Roger's magnified eyes darted between me and Niko, assessing only us since he wasn't aware enough to realize we weren't the only ones in the room. Dante and Promise were giving us a wide berth. Rio was still at the computer…still in my house, the ballsy mule. I also noticed Dante had taken on my fatherly duty of feeding Connor, so I concentrated on the answers I intended to get from the lab rat.

"Without proper education in Roman's theories or any theory of particle physics, relativity, or spatial shifting it might be quite difficult for me to explain," Roger told us in that socially awkward way that implied he didn't realize half of that was pompous insult.

"Spatial shifting," I echoed. I tugged my spare Ka-bar out from under the cushion to Roger's right and started picking at the dirt under my nails. "Kinda like how you got here?

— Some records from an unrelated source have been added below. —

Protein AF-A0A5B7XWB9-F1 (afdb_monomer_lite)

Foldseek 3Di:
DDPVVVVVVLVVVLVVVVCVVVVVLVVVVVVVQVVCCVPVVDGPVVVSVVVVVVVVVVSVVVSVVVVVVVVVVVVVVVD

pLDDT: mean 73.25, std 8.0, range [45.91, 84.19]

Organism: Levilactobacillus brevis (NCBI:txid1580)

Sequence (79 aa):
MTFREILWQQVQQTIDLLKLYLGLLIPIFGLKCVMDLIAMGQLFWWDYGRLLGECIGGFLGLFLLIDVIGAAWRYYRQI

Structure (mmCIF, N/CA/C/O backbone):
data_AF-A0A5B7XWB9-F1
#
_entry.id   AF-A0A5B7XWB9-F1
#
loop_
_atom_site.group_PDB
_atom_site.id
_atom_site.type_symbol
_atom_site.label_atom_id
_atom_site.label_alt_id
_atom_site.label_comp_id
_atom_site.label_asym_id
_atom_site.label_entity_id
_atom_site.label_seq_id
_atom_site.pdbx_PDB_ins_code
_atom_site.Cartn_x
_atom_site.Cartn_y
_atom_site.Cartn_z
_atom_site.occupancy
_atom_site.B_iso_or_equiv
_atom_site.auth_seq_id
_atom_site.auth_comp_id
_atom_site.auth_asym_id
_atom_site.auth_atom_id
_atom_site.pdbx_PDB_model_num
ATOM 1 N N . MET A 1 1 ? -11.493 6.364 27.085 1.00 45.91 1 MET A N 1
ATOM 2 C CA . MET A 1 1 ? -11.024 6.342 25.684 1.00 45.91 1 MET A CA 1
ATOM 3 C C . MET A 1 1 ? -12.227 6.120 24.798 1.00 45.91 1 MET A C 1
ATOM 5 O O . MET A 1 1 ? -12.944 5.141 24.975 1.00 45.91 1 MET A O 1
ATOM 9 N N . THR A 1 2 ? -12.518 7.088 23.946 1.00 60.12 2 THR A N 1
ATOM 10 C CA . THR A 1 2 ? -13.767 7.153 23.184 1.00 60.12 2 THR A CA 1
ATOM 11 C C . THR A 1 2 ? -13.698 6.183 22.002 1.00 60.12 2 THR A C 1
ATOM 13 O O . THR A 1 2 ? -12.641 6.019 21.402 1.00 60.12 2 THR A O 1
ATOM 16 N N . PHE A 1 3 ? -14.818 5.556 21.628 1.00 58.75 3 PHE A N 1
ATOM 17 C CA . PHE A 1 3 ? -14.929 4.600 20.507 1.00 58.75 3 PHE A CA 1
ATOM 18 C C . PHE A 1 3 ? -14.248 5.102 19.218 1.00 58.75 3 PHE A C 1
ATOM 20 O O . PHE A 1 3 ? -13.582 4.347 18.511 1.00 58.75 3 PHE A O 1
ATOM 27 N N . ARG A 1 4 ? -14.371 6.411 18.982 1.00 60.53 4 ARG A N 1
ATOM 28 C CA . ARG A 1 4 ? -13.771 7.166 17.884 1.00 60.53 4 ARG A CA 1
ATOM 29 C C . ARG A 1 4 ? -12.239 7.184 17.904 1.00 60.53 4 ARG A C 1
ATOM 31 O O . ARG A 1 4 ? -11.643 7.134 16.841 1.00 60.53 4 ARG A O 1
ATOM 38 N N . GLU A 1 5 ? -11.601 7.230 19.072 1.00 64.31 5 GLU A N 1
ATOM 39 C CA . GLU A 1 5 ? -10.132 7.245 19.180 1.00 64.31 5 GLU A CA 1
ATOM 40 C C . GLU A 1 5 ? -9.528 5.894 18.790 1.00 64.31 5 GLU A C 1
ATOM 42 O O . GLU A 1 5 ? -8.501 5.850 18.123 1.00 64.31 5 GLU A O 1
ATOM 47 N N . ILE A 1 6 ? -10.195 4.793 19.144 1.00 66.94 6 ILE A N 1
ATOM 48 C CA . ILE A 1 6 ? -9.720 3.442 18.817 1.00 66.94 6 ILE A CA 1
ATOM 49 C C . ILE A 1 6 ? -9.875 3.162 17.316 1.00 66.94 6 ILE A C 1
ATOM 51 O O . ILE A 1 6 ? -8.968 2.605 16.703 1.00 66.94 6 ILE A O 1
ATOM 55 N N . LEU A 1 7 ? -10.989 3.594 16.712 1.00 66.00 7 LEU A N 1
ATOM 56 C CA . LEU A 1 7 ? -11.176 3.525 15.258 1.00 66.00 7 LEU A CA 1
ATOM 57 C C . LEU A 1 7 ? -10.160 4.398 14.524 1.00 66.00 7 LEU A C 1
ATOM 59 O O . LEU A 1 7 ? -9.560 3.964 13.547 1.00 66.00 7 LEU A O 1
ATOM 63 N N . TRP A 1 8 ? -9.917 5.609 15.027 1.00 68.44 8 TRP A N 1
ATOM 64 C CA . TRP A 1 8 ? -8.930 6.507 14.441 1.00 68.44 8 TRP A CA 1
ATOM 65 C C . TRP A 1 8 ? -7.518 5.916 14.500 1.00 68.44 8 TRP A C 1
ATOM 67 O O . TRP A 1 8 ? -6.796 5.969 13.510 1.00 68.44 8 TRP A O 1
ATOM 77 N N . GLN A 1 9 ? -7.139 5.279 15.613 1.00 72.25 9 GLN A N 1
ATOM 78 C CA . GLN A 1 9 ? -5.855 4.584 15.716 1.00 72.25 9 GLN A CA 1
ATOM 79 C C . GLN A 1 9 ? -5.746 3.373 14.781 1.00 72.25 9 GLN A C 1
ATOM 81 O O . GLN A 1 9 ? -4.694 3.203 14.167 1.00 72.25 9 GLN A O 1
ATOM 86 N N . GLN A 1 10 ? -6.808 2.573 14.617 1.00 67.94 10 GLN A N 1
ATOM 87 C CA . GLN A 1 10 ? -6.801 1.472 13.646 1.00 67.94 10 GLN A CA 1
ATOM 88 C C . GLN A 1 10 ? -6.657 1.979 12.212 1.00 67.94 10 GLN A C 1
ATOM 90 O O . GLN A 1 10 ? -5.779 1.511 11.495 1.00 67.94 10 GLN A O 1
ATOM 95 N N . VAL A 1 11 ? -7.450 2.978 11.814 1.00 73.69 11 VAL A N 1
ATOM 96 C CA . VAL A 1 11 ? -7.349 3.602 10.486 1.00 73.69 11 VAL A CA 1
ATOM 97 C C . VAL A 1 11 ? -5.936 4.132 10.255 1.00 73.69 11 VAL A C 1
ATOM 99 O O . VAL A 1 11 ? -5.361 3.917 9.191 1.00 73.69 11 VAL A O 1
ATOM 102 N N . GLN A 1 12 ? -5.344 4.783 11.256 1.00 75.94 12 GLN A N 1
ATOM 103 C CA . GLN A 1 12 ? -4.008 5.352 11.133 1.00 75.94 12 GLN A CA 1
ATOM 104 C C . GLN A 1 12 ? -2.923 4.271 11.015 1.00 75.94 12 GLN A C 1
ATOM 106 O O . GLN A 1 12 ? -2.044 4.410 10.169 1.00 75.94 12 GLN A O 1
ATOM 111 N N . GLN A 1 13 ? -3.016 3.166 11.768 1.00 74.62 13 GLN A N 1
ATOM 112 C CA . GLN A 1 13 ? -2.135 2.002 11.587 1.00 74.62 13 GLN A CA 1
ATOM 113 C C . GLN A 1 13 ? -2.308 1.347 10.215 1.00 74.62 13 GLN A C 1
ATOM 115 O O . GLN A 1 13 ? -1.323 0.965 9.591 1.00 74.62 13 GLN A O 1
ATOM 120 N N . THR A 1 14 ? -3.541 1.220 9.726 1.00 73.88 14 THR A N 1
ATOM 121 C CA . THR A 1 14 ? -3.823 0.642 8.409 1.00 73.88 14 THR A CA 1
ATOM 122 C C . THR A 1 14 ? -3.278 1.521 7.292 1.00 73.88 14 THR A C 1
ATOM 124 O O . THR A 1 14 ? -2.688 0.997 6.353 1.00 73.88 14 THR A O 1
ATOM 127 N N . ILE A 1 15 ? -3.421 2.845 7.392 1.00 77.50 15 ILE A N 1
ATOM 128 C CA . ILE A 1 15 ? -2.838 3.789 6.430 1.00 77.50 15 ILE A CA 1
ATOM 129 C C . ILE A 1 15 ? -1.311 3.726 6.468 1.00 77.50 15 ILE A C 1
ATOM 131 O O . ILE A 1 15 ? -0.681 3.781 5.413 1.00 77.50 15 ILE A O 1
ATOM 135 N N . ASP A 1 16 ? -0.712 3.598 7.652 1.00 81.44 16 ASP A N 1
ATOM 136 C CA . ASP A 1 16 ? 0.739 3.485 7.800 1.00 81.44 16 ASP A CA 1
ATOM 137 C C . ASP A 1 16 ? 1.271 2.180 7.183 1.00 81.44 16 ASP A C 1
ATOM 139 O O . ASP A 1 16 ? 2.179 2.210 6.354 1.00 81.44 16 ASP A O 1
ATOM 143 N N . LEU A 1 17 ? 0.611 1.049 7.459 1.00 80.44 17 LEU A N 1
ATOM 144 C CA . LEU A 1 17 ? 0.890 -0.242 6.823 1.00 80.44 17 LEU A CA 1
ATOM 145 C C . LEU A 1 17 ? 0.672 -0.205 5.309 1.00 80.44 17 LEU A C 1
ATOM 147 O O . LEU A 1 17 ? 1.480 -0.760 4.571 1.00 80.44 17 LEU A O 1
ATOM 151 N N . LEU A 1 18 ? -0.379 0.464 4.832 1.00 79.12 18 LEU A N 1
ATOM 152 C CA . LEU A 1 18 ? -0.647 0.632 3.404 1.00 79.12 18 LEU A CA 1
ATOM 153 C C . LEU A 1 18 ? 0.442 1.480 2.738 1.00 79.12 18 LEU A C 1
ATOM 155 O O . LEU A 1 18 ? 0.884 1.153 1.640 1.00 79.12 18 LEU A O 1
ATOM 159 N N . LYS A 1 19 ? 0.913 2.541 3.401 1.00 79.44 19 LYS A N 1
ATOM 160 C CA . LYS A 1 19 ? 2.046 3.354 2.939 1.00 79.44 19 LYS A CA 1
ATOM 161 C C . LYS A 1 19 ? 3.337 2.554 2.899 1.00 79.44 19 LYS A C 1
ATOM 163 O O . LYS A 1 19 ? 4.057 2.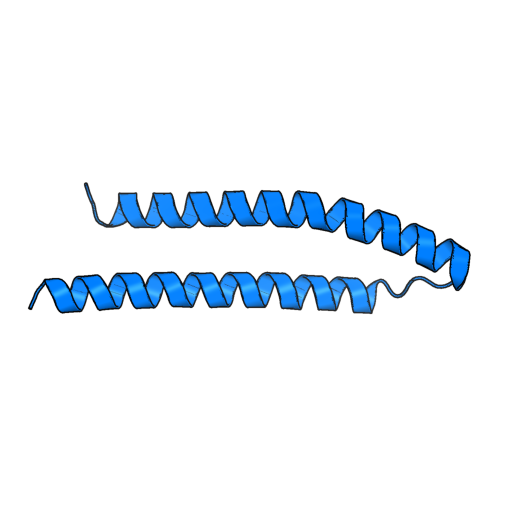652 1.912 1.00 79.44 19 LYS A O 1
ATOM 168 N N . LEU A 1 20 ? 3.624 1.773 3.938 1.00 84.19 20 LEU A N 1
ATOM 169 C CA . LEU A 1 20 ? 4.790 0.895 3.987 1.00 84.19 20 LEU A CA 1
ATOM 170 C C . LEU A 1 20 ? 4.719 -0.148 2.865 1.00 84.19 20 LEU A C 1
ATOM 172 O O . LEU A 1 20 ? 5.693 -0.364 2.148 1.00 84.19 20 LEU A O 1
ATOM 176 N N . TYR A 1 21 ? 3.539 -0.737 2.672 1.00 79.12 21 TYR A N 1
ATOM 177 C CA . TYR A 1 21 ? 3.265 -1.703 1.620 1.00 79.12 21 TYR A CA 1
ATOM 178 C C . TYR A 1 21 ? 3.462 -1.086 0.236 1.00 79.12 21 TYR A C 1
ATOM 180 O O . TYR A 1 21 ? 4.248 -1.619 -0.537 1.00 79.12 21 TYR A O 1
ATOM 188 N N . LEU A 1 22 ? 2.850 0.067 -0.066 1.00 79.44 22 LEU A N 1
ATOM 189 C CA . LEU A 1 22 ? 3.073 0.782 -1.329 1.00 79.44 22 LEU A CA 1
ATOM 190 C C . LEU A 1 22 ? 4.541 1.186 -1.502 1.00 79.44 22 LEU A C 1
ATOM 192 O O . LEU A 1 22 ? 5.088 1.040 -2.590 1.00 79.44 22 LEU A O 1
ATOM 196 N N . GLY A 1 23 ? 5.184 1.666 -0.439 1.00 81.75 23 GLY A N 1
ATOM 197 C CA . GLY A 1 23 ? 6.591 2.054 -0.441 1.00 81.75 23 GLY A CA 1
ATOM 198 C C . GLY A 1 23 ? 7.533 0.894 -0.756 1.00 81.75 23 GLY A C 1
ATOM 199 O O . GLY A 1 23 ? 8.581 1.122 -1.350 1.00 81.75 23 GLY A 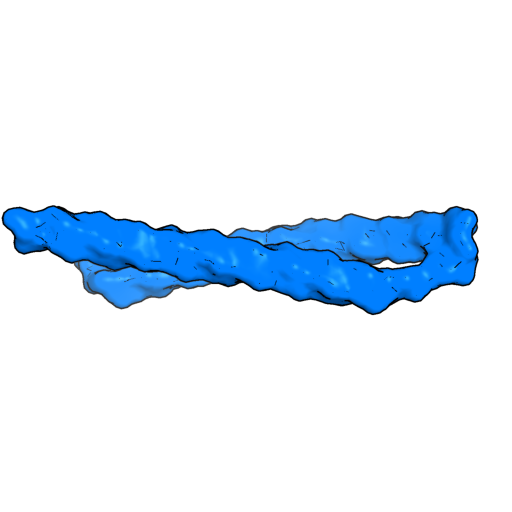O 1
ATOM 200 N N . LEU A 1 24 ? 7.150 -0.340 -0.422 1.00 79.88 24 LEU A N 1
ATOM 201 C CA . LEU A 1 24 ? 7.869 -1.556 -0.799 1.00 79.88 24 LEU A CA 1
ATOM 202 C C . LEU A 1 24 ? 7.452 -2.063 -2.189 1.00 79.88 24 LEU A C 1
ATOM 204 O O . LEU A 1 24 ? 8.276 -2.558 -2.955 1.00 79.88 24 LEU A O 1
ATOM 208 N N . LEU A 1 25 ? 6.177 -1.911 -2.541 1.00 77.75 25 LEU A N 1
ATOM 209 C CA . LEU A 1 25 ? 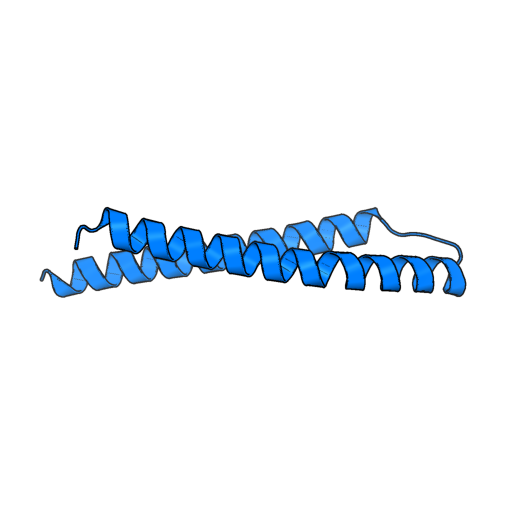5.618 -2.396 -3.794 1.00 77.75 25 LEU A CA 1
ATOM 210 C C . LEU A 1 25 ? 6.142 -1.602 -4.995 1.00 77.75 25 LEU A C 1
ATOM 212 O O . LEU A 1 25 ? 6.515 -2.199 -5.996 1.00 77.75 25 LEU A O 1
ATOM 216 N N . ILE A 1 26 ? 6.227 -0.274 -4.885 1.00 79.00 26 ILE A N 1
ATOM 217 C CA . ILE A 1 26 ? 6.732 0.622 -5.937 1.00 79.00 26 ILE A CA 1
ATOM 218 C C . ILE A 1 26 ? 8.149 0.235 -6.403 1.00 79.00 26 ILE A C 1
ATOM 220 O O . ILE A 1 26 ? 8.325 0.045 -7.607 1.00 79.00 26 ILE A O 1
ATOM 224 N N . PRO A 1 27 ? 9.164 0.082 -5.527 1.00 80.19 27 PRO A N 1
ATOM 225 C CA . PRO A 1 27 ? 10.503 -0.307 -5.956 1.00 80.19 27 PRO A CA 1
ATOM 226 C C . PRO A 1 27 ? 10.550 -1.742 -6.477 1.00 80.19 27 PRO A C 1
ATOM 228 O O . PRO A 1 27 ? 11.241 -1.983 -7.461 1.00 80.19 27 PRO A O 1
ATOM 231 N N . ILE A 1 28 ? 9.791 -2.680 -5.898 1.00 80.00 28 ILE A N 1
ATOM 232 C CA . ILE A 1 28 ? 9.715 -4.062 -6.402 1.00 80.00 28 ILE A CA 1
ATOM 233 C C . ILE A 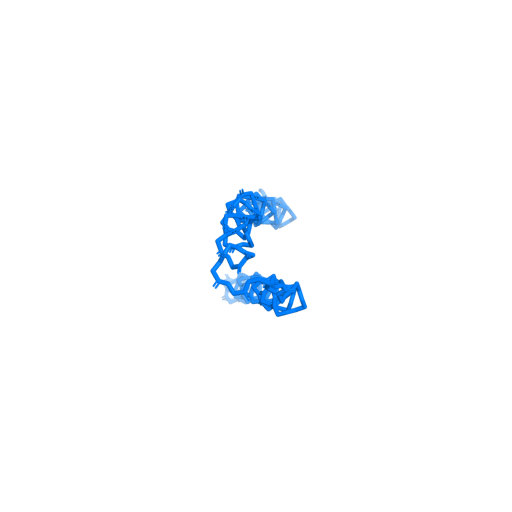1 28 ? 9.123 -4.091 -7.816 1.00 80.00 28 ILE A C 1
ATOM 235 O O . ILE A 1 28 ? 9.669 -4.748 -8.701 1.00 80.00 28 ILE A O 1
ATOM 239 N N . PHE A 1 29 ? 8.040 -3.350 -8.054 1.00 75.19 29 PHE A N 1
ATOM 240 C CA . PHE A 1 29 ? 7.425 -3.225 -9.373 1.00 75.19 29 PHE A CA 1
ATOM 241 C C . PHE A 1 29 ? 8.332 -2.490 -10.352 1.00 75.19 29 PHE A C 1
ATOM 243 O O . PHE A 1 29 ? 8.439 -2.917 -11.493 1.00 75.19 29 PHE A O 1
ATOM 250 N N . GLY A 1 30 ? 9.021 -1.433 -9.918 1.00 76.06 30 GLY A N 1
ATOM 251 C CA . GLY A 1 30 ? 10.000 -0.722 -10.738 1.00 76.06 30 GLY A CA 1
ATOM 252 C C . GLY A 1 30 ? 11.148 -1.632 -11.176 1.00 76.06 30 GLY A C 1
ATOM 253 O O . GLY A 1 30 ? 11.474 -1.681 -12.360 1.00 76.06 30 GLY A O 1
ATOM 254 N N . LEU A 1 31 ? 11.707 -2.414 -10.247 1.00 82.19 31 LEU A N 1
ATOM 255 C CA . LEU A 1 31 ? 12.773 -3.373 -10.539 1.00 82.19 31 LEU A CA 1
ATOM 256 C C . LEU A 1 31 ? 12.289 -4.452 -11.510 1.00 82.19 31 LEU A C 1
ATOM 258 O O . LEU A 1 31 ? 12.970 -4.764 -12.483 1.00 82.19 31 LEU A O 1
ATOM 262 N N . LYS A 1 32 ? 11.081 -4.976 -11.277 1.00 77.94 32 LYS A N 1
ATOM 263 C CA . LYS A 1 32 ? 10.478 -5.990 -12.137 1.00 77.94 32 LYS A CA 1
ATOM 264 C C . LYS A 1 32 ? 10.154 -5.436 -13.524 1.00 77.94 32 LYS A C 1
ATOM 266 O O . LYS A 1 32 ? 10.473 -6.102 -14.493 1.00 77.94 32 LYS A O 1
ATOM 271 N N . CYS A 1 33 ? 9.655 -4.203 -13.634 1.00 74.19 33 CYS A N 1
ATOM 272 C CA . CYS A 1 33 ? 9.476 -3.478 -14.899 1.00 74.19 33 CYS A CA 1
ATOM 273 C C . CYS A 1 33 ? 10.782 -3.374 -15.690 1.00 74.19 33 CYS A C 1
ATOM 275 O O . CYS A 1 33 ? 10.794 -3.629 -16.889 1.00 74.19 33 CYS A O 1
ATOM 277 N N . VAL A 1 34 ? 11.883 -2.999 -15.031 1.00 79.94 34 VAL A N 1
ATOM 278 C CA . VAL A 1 34 ? 13.200 -2.892 -15.678 1.00 79.94 34 VAL A CA 1
ATOM 279 C C . VAL A 1 34 ? 13.693 -4.267 -16.126 1.00 79.94 34 VAL A C 1
ATOM 281 O O . VAL A 1 34 ? 14.173 -4.403 -17.248 1.00 79.94 34 VAL A O 1
ATOM 284 N N . MET A 1 35 ? 13.536 -5.298 -15.292 1.00 79.62 35 MET A N 1
ATOM 285 C CA . MET A 1 35 ? 13.892 -6.670 -15.659 1.00 79.62 35 MET A CA 1
ATOM 286 C C . MET A 1 35 ? 13.053 -7.201 -16.827 1.00 79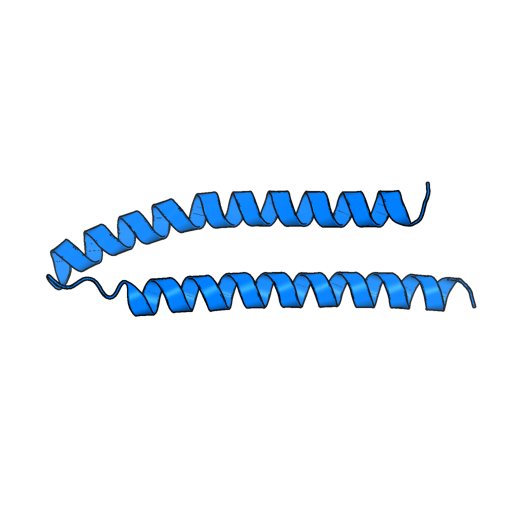.62 35 MET A C 1
ATOM 288 O O . MET A 1 35 ? 13.618 -7.806 -17.730 1.00 79.62 35 MET A O 1
ATOM 292 N N . ASP A 1 36 ? 11.742 -6.949 -16.845 1.00 76.06 36 ASP A N 1
ATOM 293 C CA . ASP A 1 36 ? 10.828 -7.362 -17.921 1.00 76.06 36 ASP A CA 1
ATOM 294 C C . ASP A 1 36 ? 11.141 -6.630 -19.233 1.00 76.06 36 ASP A C 1
ATOM 296 O O . ASP A 1 36 ? 11.213 -7.250 -20.293 1.00 76.06 36 ASP A O 1
ATOM 300 N N . LEU A 1 37 ? 11.428 -5.324 -19.157 1.00 76.50 37 LEU A N 1
ATOM 301 C CA . LEU A 1 37 ? 11.866 -4.526 -20.303 1.00 76.50 37 LEU A CA 1
ATOM 302 C C . LEU A 1 37 ? 13.164 -5.091 -20.901 1.00 76.50 37 LEU A C 1
ATOM 304 O O . LEU A 1 37 ? 13.288 -5.177 -22.119 1.00 76.50 37 LEU A O 1
ATOM 308 N N . ILE A 1 38 ? 14.118 -5.495 -20.057 1.00 79.00 38 ILE A N 1
ATOM 309 C CA . ILE A 1 38 ? 15.394 -6.072 -20.502 1.00 79.00 38 ILE A CA 1
ATOM 310 C C . ILE A 1 38 ? 15.208 -7.499 -21.044 1.00 79.00 38 ILE A C 1
ATOM 312 O O . ILE A 1 38 ? 15.839 -7.857 -22.035 1.00 79.00 38 ILE A O 1
ATOM 316 N N . ALA A 1 39 ? 14.366 -8.317 -20.408 1.00 76.31 39 ALA A N 1
ATOM 317 C CA . ALA A 1 39 ? 14.228 -9.739 -20.723 1.00 76.31 39 ALA A CA 1
ATOM 318 C C . ALA A 1 39 ? 13.266 -10.029 -21.887 1.00 76.31 39 ALA A C 1
ATOM 320 O O . ALA A 1 39 ? 13.552 -10.900 -22.705 1.00 76.31 39 ALA A O 1
ATOM 321 N N . MET A 1 40 ? 12.131 -9.328 -21.963 1.00 69.31 40 MET A N 1
ATOM 322 C CA . MET A 1 40 ? 11.078 -9.558 -22.963 1.00 69.31 40 MET A CA 1
ATOM 323 C C . MET A 1 40 ? 10.904 -8.397 -23.950 1.00 69.31 40 MET A C 1
ATOM 325 O O . MET A 1 40 ? 10.209 -8.554 -24.953 1.00 69.31 40 MET A O 1
ATOM 329 N N . GLY A 1 41 ? 11.511 -7.230 -23.702 1.00 68.00 41 GLY A N 1
ATOM 330 C CA . GLY A 1 41 ? 11.383 -6.057 -24.576 1.00 68.00 41 GLY A CA 1
ATOM 331 C C . GLY A 1 41 ? 9.987 -5.421 -24.582 1.00 68.00 41 GLY A C 1
ATOM 332 O O . GLY A 1 41 ? 9.733 -4.506 -25.365 1.00 68.00 41 GLY A O 1
ATOM 333 N N . GLN A 1 42 ? 9.072 -5.891 -23.730 1.00 62.03 42 GLN A N 1
ATOM 334 C CA . GLN A 1 42 ? 7.690 -5.426 -23.634 1.00 62.03 42 GLN A CA 1
ATOM 335 C C . GLN A 1 42 ? 7.317 -5.198 -22.173 1.00 62.03 42 GLN A C 1
ATOM 337 O O . GLN A 1 42 ? 7.715 -5.949 -21.291 1.00 62.03 42 GLN A O 1
ATOM 342 N N . LEU A 1 43 ? 6.548 -4.141 -21.922 1.00 62.88 43 LEU A N 1
ATOM 343 C CA . LEU A 1 43 ? 6.095 -3.768 -20.587 1.00 62.88 43 LEU A CA 1
ATOM 344 C C . LEU A 1 43 ? 4.579 -3.955 -20.476 1.00 62.88 43 LEU A C 1
ATOM 346 O O . LEU A 1 43 ? 3.807 -3.153 -21.006 1.00 62.88 43 LEU A O 1
ATOM 350 N N . PHE A 1 44 ? 4.141 -4.962 -19.722 1.00 65.38 44 PHE A N 1
ATOM 351 C CA . PHE A 1 44 ? 2.724 -5.189 -19.419 1.00 65.38 44 PHE A CA 1
ATOM 352 C C . PHE A 1 44 ? 2.244 -4.333 -18.234 1.00 65.38 44 PHE A C 1
ATOM 354 O O . PHE A 1 44 ? 1.810 -4.843 -17.204 1.00 65.38 44 PHE A O 1
ATOM 361 N N . TRP A 1 45 ? 2.294 -3.002 -18.379 1.00 64.56 45 TRP A N 1
ATOM 362 C CA . TRP A 1 45 ? 1.836 -2.039 -17.356 1.00 64.56 45 TRP A CA 1
ATOM 363 C C . TRP A 1 45 ? 0.401 -2.294 -16.874 1.00 64.56 45 TRP A C 1
ATOM 365 O O . TRP A 1 45 ? 0.074 -2.023 -15.720 1.00 64.56 45 TRP A O 1
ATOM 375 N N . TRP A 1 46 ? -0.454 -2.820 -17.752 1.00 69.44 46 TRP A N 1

Traveling, gating, spatial shifting…I think I know that theory."

"You know the practice, not the theory, and not to the spectrum that we were researching. Your 'gates', as you call them, tear the very fabric of space. You separate particles of this plane to pull in particles of a very different plane right up against it. It is remarkable and I would love to study it further if you would allow me to. You see my superiors don't trust your kind…"

I tapped the serrated edge of the knife to his khaki pants, causing him to trail off and swallow hard. He gaped at the blade.

"They have good reason, but I don't really care about theories. You can share lectures with Niko about it after all this is through." I lifted the Ka-bar, flipped it to my other hand, and set it to the coffee table beside me. There was no need to scare the piss out of this guy. One, I liked my couch piss-free and two, he seemed as capable of shutting his trap as Goodfellow amidst one of his puck stories –or anytime really.

"What I want to know," I continued now that I had Roger's undivided attention. "Is where you sent my lover and if you…how you can bring her back."

"Not where, hopefully, but when," Roger said. He even said it in that cliché sci-fi way. "Five years in the past."